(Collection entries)
☆ ☆ ☆ ☆
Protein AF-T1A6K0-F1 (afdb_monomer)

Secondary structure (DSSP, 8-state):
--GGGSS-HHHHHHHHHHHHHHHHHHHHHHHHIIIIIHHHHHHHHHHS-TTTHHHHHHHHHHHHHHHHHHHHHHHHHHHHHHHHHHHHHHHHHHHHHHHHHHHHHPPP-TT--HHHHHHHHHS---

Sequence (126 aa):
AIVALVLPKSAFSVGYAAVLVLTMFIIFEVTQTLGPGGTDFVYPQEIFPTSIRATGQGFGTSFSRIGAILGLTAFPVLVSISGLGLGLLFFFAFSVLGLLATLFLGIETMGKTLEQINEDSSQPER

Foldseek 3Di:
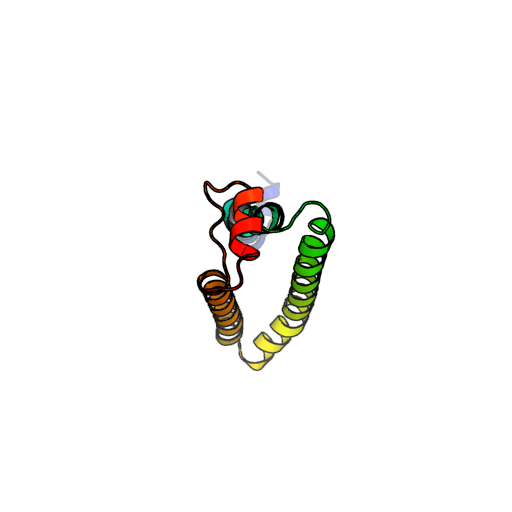
DVVVVPDDVVNVVVVVVVVVVVVVVVVVVVVCCVPVVVCLVCVLVLQDDPVCSVVSSVVVVVVVVVVVVCCVPVLVVCCVVPNPVVSVVVVVVVVVVVVVCCVPVPDDRPPDHSVRSVVVVPPPDD

Organism: NCBI:txid410659

pLDDT: mean 82.72, std 13.67, range [40.34, 95.38]

Mean predicted aligned error: 9.56 Å

InterPro domains:
  IPR005828 Major facilitator, sugar transporter-like [PF00083] (3-119)
  IPR020846 Major facilitator superfamily domain [PS50850] (1-110)
  IPR036259 MFS transporter superfamily [G3DSA:1.20.1250.20] (1-126)
  IPR036259 MFS transporter superfamily [SSF103473] (15-120)
  IPR050360 Major Facilitator Superfamily Sugar Transporters [PTHR48022] (13-119)

Structure (mmCIF, N/CA/C/O backbone):
data_AF-T1A6K0-F1
#
_entry.id   AF-T1A6K0-F1
#
loop_
_atom_site.group_PDB
_atom_site.id
_atom_site.type_symbol
_atom_site.label_atom_id
_atom_site.label_alt_id
_atom_site.label_comp_id
_atom_site.label_asym_id
_atom_site.label_entity_id
_atom_site.label_seq_id
_atom_site.pdbx_PDB_ins_code
_atom_site.Cartn_x
_atom_site.Cartn_y
_atom_site.Cartn_z
_atom_site.occupancy
_atom_site.B_iso_or_equiv
_atom_site.auth_seq_id
_atom_site.auth_comp_id
_atom_site.auth_asym_id
_atom_site.auth_atom_id
_atom_site.pdbx_PDB_model_num
ATOM 1 N N . ALA A 1 1 ? 15.478 40.681 -19.438 1.00 43.94 1 ALA A N 1
ATOM 2 C CA . ALA A 1 1 ? 15.737 40.252 -20.831 1.00 43.94 1 ALA A CA 1
ATOM 3 C C . ALA A 1 1 ? 17.093 39.551 -21.010 1.00 43.94 1 ALA A C 1
ATOM 5 O O . ALA A 1 1 ? 17.141 38.569 -21.732 1.00 43.94 1 ALA A O 1
ATOM 6 N N . ILE A 1 2 ? 18.175 39.978 -20.340 1.00 40.34 2 ILE A N 1
ATOM 7 C CA . ILE A 1 2 ? 19.534 39.435 -20.575 1.00 40.34 2 ILE A CA 1
ATOM 8 C C . ILE A 1 2 ? 19.794 38.080 -19.871 1.00 40.34 2 ILE A C 1
ATOM 10 O O . ILE A 1 2 ? 20.496 37.234 -20.410 1.00 40.34 2 ILE A O 1
ATOM 14 N N . VAL A 1 3 ? 19.146 37.804 -18.731 1.00 41.50 3 VAL A N 1
ATOM 15 C CA . VAL A 1 3 ? 19.299 36.528 -17.990 1.00 41.50 3 VAL A CA 1
ATOM 16 C C . VAL A 1 3 ? 18.700 35.321 -18.737 1.00 41.50 3 VAL A C 1
ATOM 18 O O . VAL A 1 3 ? 19.157 34.196 -18.571 1.00 41.50 3 VAL A O 1
ATOM 21 N N . ALA A 1 4 ? 17.727 35.545 -19.625 1.00 46.00 4 ALA A N 1
ATOM 22 C CA . ALA A 1 4 ? 17.086 34.483 -20.405 1.00 46.00 4 ALA A CA 1
ATOM 23 C C . ALA A 1 4 ? 17.926 34.001 -21.608 1.00 46.00 4 ALA A C 1
ATOM 25 O O . ALA A 1 4 ? 17.603 32.970 -22.188 1.00 46.00 4 ALA A O 1
ATOM 26 N N . LEU A 1 5 ? 18.992 34.723 -21.985 1.00 48.34 5 LEU A N 1
ATOM 27 C CA . LEU A 1 5 ? 19.804 34.420 -23.173 1.00 48.34 5 LEU A CA 1
ATOM 28 C C . LEU A 1 5 ? 20.976 33.460 -22.885 1.00 48.34 5 LEU A C 1
ATOM 30 O O . LEU A 1 5 ? 21.536 32.886 -23.812 1.00 48.34 5 LEU A O 1
ATOM 34 N N . VAL A 1 6 ? 21.338 33.271 -21.611 1.00 56.41 6 VAL A N 1
ATOM 35 C CA . VAL A 1 6 ? 22.481 32.432 -21.188 1.00 56.41 6 VAL A CA 1
ATOM 36 C C . VAL A 1 6 ? 22.044 31.030 -20.749 1.00 56.41 6 VAL A C 1
ATOM 38 O O . VAL A 1 6 ? 22.867 30.125 -20.635 1.00 56.41 6 VAL A O 1
ATOM 41 N N . LEU A 1 7 ? 20.745 30.811 -20.535 1.00 55.91 7 LEU A N 1
ATOM 42 C CA . LEU A 1 7 ? 20.244 29.494 -20.166 1.00 55.91 7 LEU A CA 1
ATOM 43 C C . LEU A 1 7 ? 20.131 28.613 -21.420 1.00 55.91 7 LEU A C 1
ATOM 45 O O . LEU A 1 7 ? 19.411 28.972 -22.356 1.00 55.91 7
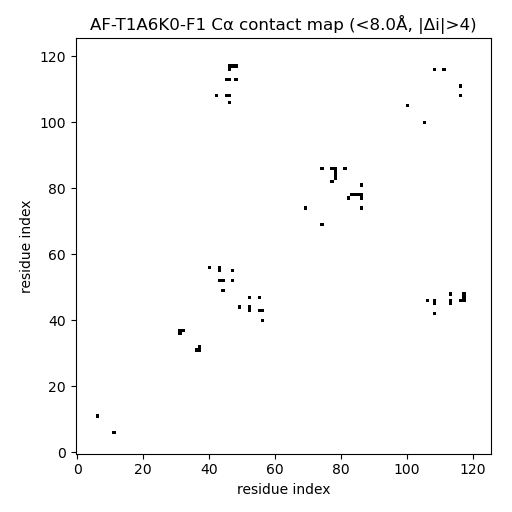 LEU A O 1
ATOM 49 N N . PRO A 1 8 ? 20.819 27.457 -21.470 1.00 63.97 8 PRO A N 1
ATOM 50 C CA . PRO A 1 8 ? 20.686 26.540 -22.592 1.00 63.97 8 PRO A CA 1
ATOM 51 C C . PRO A 1 8 ? 19.215 26.128 -22.732 1.00 63.97 8 PRO A C 1
ATOM 53 O O . PRO A 1 8 ? 18.512 25.978 -21.737 1.00 63.97 8 PRO A O 1
ATOM 56 N N . LYS A 1 9 ? 18.724 25.925 -23.962 1.00 58.69 9 LYS A N 1
ATOM 57 C CA . LYS A 1 9 ? 17.322 25.529 -24.233 1.00 58.69 9 LYS A CA 1
ATOM 58 C C . LYS A 1 9 ? 16.875 24.297 -23.421 1.00 58.69 9 LYS A C 1
ATOM 60 O O . LYS A 1 9 ? 15.691 24.156 -23.121 1.00 58.69 9 LYS A O 1
ATOM 65 N N . SER A 1 10 ? 17.824 23.451 -23.007 1.00 56.62 10 SER A N 1
ATOM 66 C CA . SER A 1 10 ? 17.615 22.346 -22.068 1.00 56.62 10 SER A CA 1
ATOM 67 C C . SER A 1 10 ? 17.106 22.809 -20.699 1.00 56.62 10 SER A C 1
ATOM 69 O O . SER A 1 10 ? 16.186 22.194 -20.177 1.00 56.62 10 SER A O 1
ATOM 71 N N . ALA A 1 11 ? 17.598 23.922 -20.152 1.00 58.94 11 ALA A N 1
ATOM 72 C CA . ALA A 1 11 ? 17.147 24.478 -18.875 1.00 58.94 11 ALA A CA 1
ATOM 73 C C . ALA A 1 11 ? 15.682 24.949 -18.920 1.00 58.94 11 ALA A C 1
ATOM 75 O O . ALA A 1 11 ? 14.944 24.757 -17.957 1.00 58.94 11 ALA A O 1
ATOM 76 N N . PHE A 1 12 ? 15.228 25.493 -20.057 1.00 58.09 12 PHE A N 1
ATOM 77 C CA . PHE A 1 12 ? 13.821 25.869 -20.240 1.00 58.09 12 PHE A CA 1
ATOM 78 C C . PHE A 1 12 ? 12.910 24.637 -20.391 1.00 58.09 12 PHE A C 1
ATOM 80 O O . PHE A 1 12 ? 11.825 24.598 -19.812 1.00 58.09 12 PHE A O 1
ATOM 87 N N . SER A 1 13 ? 13.374 23.587 -21.085 1.00 62.88 13 SER A N 1
ATOM 88 C CA . SER A 1 13 ? 12.647 22.307 -21.174 1.00 62.88 13 SER A CA 1
ATOM 89 C C . SER A 1 13 ? 12.567 21.569 -19.831 1.00 62.88 13 SER A C 1
ATOM 91 O O . SER A 1 13 ? 11.529 21.001 -19.501 1.00 62.88 13 SER A O 1
ATOM 93 N N . VAL A 1 14 ? 13.632 21.644 -19.023 1.00 66.75 14 VAL A N 1
ATOM 94 C CA . VAL A 1 14 ? 13.694 21.066 -17.674 1.00 66.75 14 VAL A CA 1
ATOM 95 C C . VAL A 1 14 ? 12.749 21.806 -16.732 1.00 66.75 14 VAL A C 1
ATOM 97 O O . VAL A 1 14 ? 12.081 21.158 -15.936 1.00 66.75 14 VAL A O 1
ATOM 100 N N . GLY A 1 15 ? 12.618 23.131 -16.857 1.00 76.81 15 GLY A N 1
ATOM 101 C CA . GLY A 1 15 ? 11.645 23.907 -16.084 1.00 76.81 15 GLY A CA 1
ATOM 102 C C . GLY A 1 15 ? 10.199 23.474 -16.344 1.00 76.81 15 GLY A C 1
ATOM 103 O O . GLY A 1 15 ? 9.452 23.232 -15.398 1.00 76.81 15 GLY A O 1
ATOM 104 N N . TYR A 1 16 ? 9.813 23.304 -17.613 1.00 76.94 16 TYR A N 1
ATOM 105 C CA . TYR A 1 16 ? 8.466 22.839 -17.966 1.00 76.94 16 TYR A CA 1
ATOM 106 C C . TYR A 1 16 ? 8.213 21.391 -17.522 1.00 76.94 16 TYR A C 1
ATOM 108 O O . TYR A 1 16 ? 7.172 21.095 -16.936 1.00 76.94 16 TYR A O 1
ATOM 116 N N . ALA A 1 17 ? 9.185 20.500 -17.741 1.00 78.81 17 ALA A N 1
ATOM 117 C CA . ALA A 1 17 ? 9.100 19.113 -17.294 1.00 78.81 17 ALA A CA 1
ATOM 118 C C . ALA A 1 17 ? 9.001 19.009 -15.763 1.00 78.81 17 ALA A C 1
ATOM 120 O O . ALA A 1 17 ? 8.189 18.239 -15.259 1.00 78.81 17 ALA A O 1
ATOM 121 N N . ALA A 1 18 ? 9.767 19.814 -15.021 1.00 83.44 18 ALA A N 1
ATOM 122 C CA . ALA A 1 18 ? 9.720 19.844 -13.562 1.00 83.44 18 ALA A CA 1
ATOM 123 C C . ALA A 1 18 ? 8.352 20.305 -13.050 1.00 83.44 18 ALA A C 1
ATOM 125 O O . ALA A 1 18 ? 7.788 19.656 -12.175 1.00 83.44 18 ALA A O 1
ATOM 126 N N . VAL A 1 19 ? 7.788 21.376 -13.620 1.00 87.12 19 VAL A N 1
ATOM 127 C CA . VAL A 1 19 ? 6.443 21.843 -13.250 1.00 87.12 19 VAL A CA 1
ATOM 128 C C . VAL A 1 19 ? 5.401 20.763 -13.534 1.00 87.12 19 VAL A C 1
ATOM 130 O O . VAL A 1 19 ? 4.599 20.460 -12.657 1.00 87.12 19 VAL A O 1
ATOM 133 N N . LEU A 1 20 ? 5.446 20.130 -14.708 1.00 85.56 20 LEU A N 1
ATOM 134 C CA . LEU A 1 20 ? 4.503 19.073 -15.072 1.00 85.56 20 LEU A CA 1
ATOM 135 C C . LEU A 1 20 ? 4.609 17.856 -14.141 1.00 85.56 20 LEU A C 1
ATOM 137 O O . LEU A 1 20 ? 3.587 17.380 -13.650 1.00 85.56 20 LEU A O 1
ATOM 141 N N . VAL A 1 21 ? 5.823 17.384 -13.844 1.00 88.69 21 VAL A N 1
ATOM 142 C CA . VAL A 1 21 ? 6.045 16.267 -12.910 1.00 88.69 21 VAL A CA 1
ATOM 143 C C . VAL A 1 21 ? 5.570 16.625 -11.503 1.00 88.69 21 VAL A C 1
ATOM 145 O O . VAL A 1 21 ? 4.890 15.817 -10.879 1.00 88.69 21 VAL A O 1
ATOM 148 N N . LEU A 1 22 ? 5.863 17.834 -11.017 1.00 89.44 22 LEU A N 1
ATOM 149 C CA . LEU A 1 22 ? 5.402 18.295 -9.705 1.00 89.44 22 LEU A CA 1
ATOM 150 C C . LEU A 1 22 ? 3.876 18.381 -9.639 1.00 89.44 22 LEU A C 1
ATOM 152 O O . LEU A 1 22 ? 3.287 17.928 -8.663 1.00 89.44 22 LEU A O 1
ATOM 156 N N . THR A 1 23 ? 3.219 18.913 -10.672 1.00 88.44 23 THR A N 1
ATOM 157 C CA . THR A 1 23 ? 1.753 18.964 -10.724 1.00 88.44 23 THR A CA 1
ATOM 158 C C . THR A 1 23 ? 1.147 17.562 -10.723 1.00 88.44 23 THR A C 1
ATOM 160 O O . THR A 1 23 ? 0.225 17.305 -9.952 1.00 88.44 23 THR A O 1
ATOM 163 N N . MET A 1 24 ? 1.679 16.638 -11.530 1.00 90.81 24 MET A N 1
ATOM 164 C CA . MET A 1 24 ? 1.224 15.242 -11.540 1.00 90.81 24 MET A CA 1
ATOM 165 C C . MET A 1 24 ? 1.445 14.562 -10.184 1.00 90.81 24 MET A C 1
ATOM 167 O O . MET A 1 24 ? 0.558 13.864 -9.700 1.00 90.81 24 MET A O 1
ATOM 171 N N . PHE A 1 25 ? 2.593 14.803 -9.548 1.00 89.88 25 PHE A N 1
ATOM 172 C CA . PHE A 1 25 ? 2.908 14.268 -8.227 1.00 89.88 25 PHE A CA 1
ATOM 173 C C . PHE A 1 25 ? 1.953 14.797 -7.149 1.00 89.88 25 PHE A C 1
ATOM 175 O O . PHE A 1 25 ? 1.427 14.014 -6.368 1.00 89.88 25 PHE A O 1
ATOM 182 N N . ILE A 1 26 ? 1.644 16.097 -7.150 1.00 93.94 26 ILE A N 1
ATOM 183 C CA . ILE A 1 26 ? 0.673 16.684 -6.213 1.00 93.94 26 ILE A CA 1
ATOM 184 C C . ILE A 
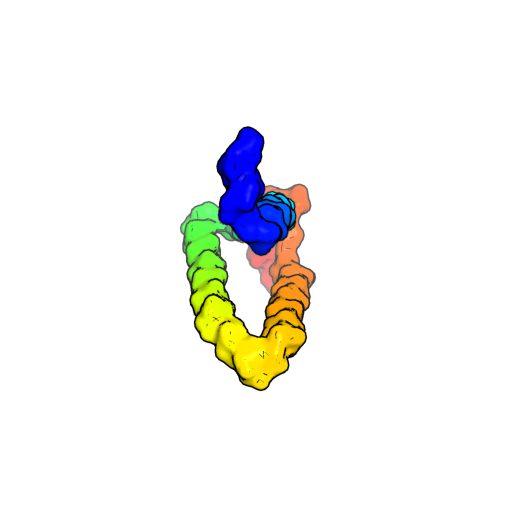1 26 ? -0.715 16.063 -6.404 1.00 93.94 26 ILE A C 1
ATOM 186 O O . ILE A 1 26 ? -1.353 15.686 -5.425 1.00 93.94 26 ILE A O 1
ATOM 190 N N . ILE A 1 27 ? -1.183 15.927 -7.649 1.00 93.81 27 ILE A N 1
ATOM 191 C CA . ILE A 1 27 ? -2.480 15.293 -7.940 1.00 93.81 27 ILE A CA 1
ATOM 192 C C . ILE A 1 27 ? -2.495 13.844 -7.438 1.00 93.81 27 ILE A C 1
ATOM 194 O O . ILE A 1 27 ? -3.481 13.403 -6.841 1.00 93.81 27 ILE A O 1
ATOM 198 N N . PHE A 1 28 ? -1.399 13.115 -7.650 1.00 90.25 28 PHE A N 1
ATOM 199 C CA . PHE A 1 28 ? -1.240 11.753 -7.158 1.00 90.25 28 PHE A CA 1
ATOM 200 C C . PHE A 1 28 ? -1.319 11.684 -5.625 1.00 90.25 28 PHE A C 1
ATOM 202 O O . PHE A 1 28 ? -2.146 10.937 -5.107 1.00 90.25 28 PHE A O 1
ATOM 209 N N . GLU A 1 29 ? -0.549 12.499 -4.901 1.00 92.31 29 GLU A N 1
ATOM 210 C CA . GLU A 1 29 ? -0.529 12.526 -3.427 1.00 92.31 29 GLU A CA 1
ATOM 211 C C . GLU A 1 29 ? -1.883 12.924 -2.820 1.00 92.31 29 GLU A C 1
ATOM 213 O O . GLU A 1 29 ? -2.345 12.324 -1.845 1.00 92.31 29 GLU A O 1
ATOM 218 N N . VAL A 1 30 ? -2.572 13.896 -3.428 1.00 93.31 30 VAL A N 1
ATOM 219 C CA . VAL A 1 30 ? -3.931 14.283 -3.016 1.00 93.31 30 VAL A CA 1
ATOM 220 C C . VAL A 1 30 ? -4.895 13.110 -3.190 1.00 93.31 30 VAL A C 1
ATOM 222 O O . VAL A 1 30 ? -5.669 12.807 -2.283 1.00 93.31 30 VAL A O 1
ATOM 225 N N . THR A 1 31 ? -4.822 12.409 -4.322 1.00 91.62 31 THR A N 1
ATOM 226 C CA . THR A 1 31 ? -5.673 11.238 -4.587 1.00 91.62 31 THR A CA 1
☆ ☆ ☆ ☆
## [Task]
Among the entries above, locate the lines containing "ATOM 67 C C" and "ATOM 77 C CA", and transcribe exactly those two lines and all lines between.

## [Reply to the exercise]
ATOM 67 C C . SER A 1 10 ? 17.106 22.809 -20.699 1.00 56.62 10 SER A C 1
ATOM 69 O O . SER A 1 10 ? 16.186 22.194 -20.177 1.00 56.62 10 SER A O 1
ATOM 71 N N . ALA A 1 11 ? 17.598 23.922 -20.152 1.00 58.94 11 ALA A N 1
ATOM 72 C CA . ALA A 1 11 ? 17.147 24.478 -18.875 1.00 58.94 11 ALA A CA 1
ATOM 73 C C . ALA A 1 11 ? 15.682 24.949 -18.920 1.00 58.94 11 ALA A C 1
ATOM 75 O O . ALA A 1 11 ? 14.944 24.757 -17.957 1.00 58.94 11 ALA A O 1
ATOM 76 N N . PHE A 1 12 ? 15.228 25.493 -20.057 1.00 58.09 12 PHE A N 1
ATOM 77 C CA . PHE A 1 12 ? 13.821 25.869 -20.240 1.00 58.09 12 PHE A CA 1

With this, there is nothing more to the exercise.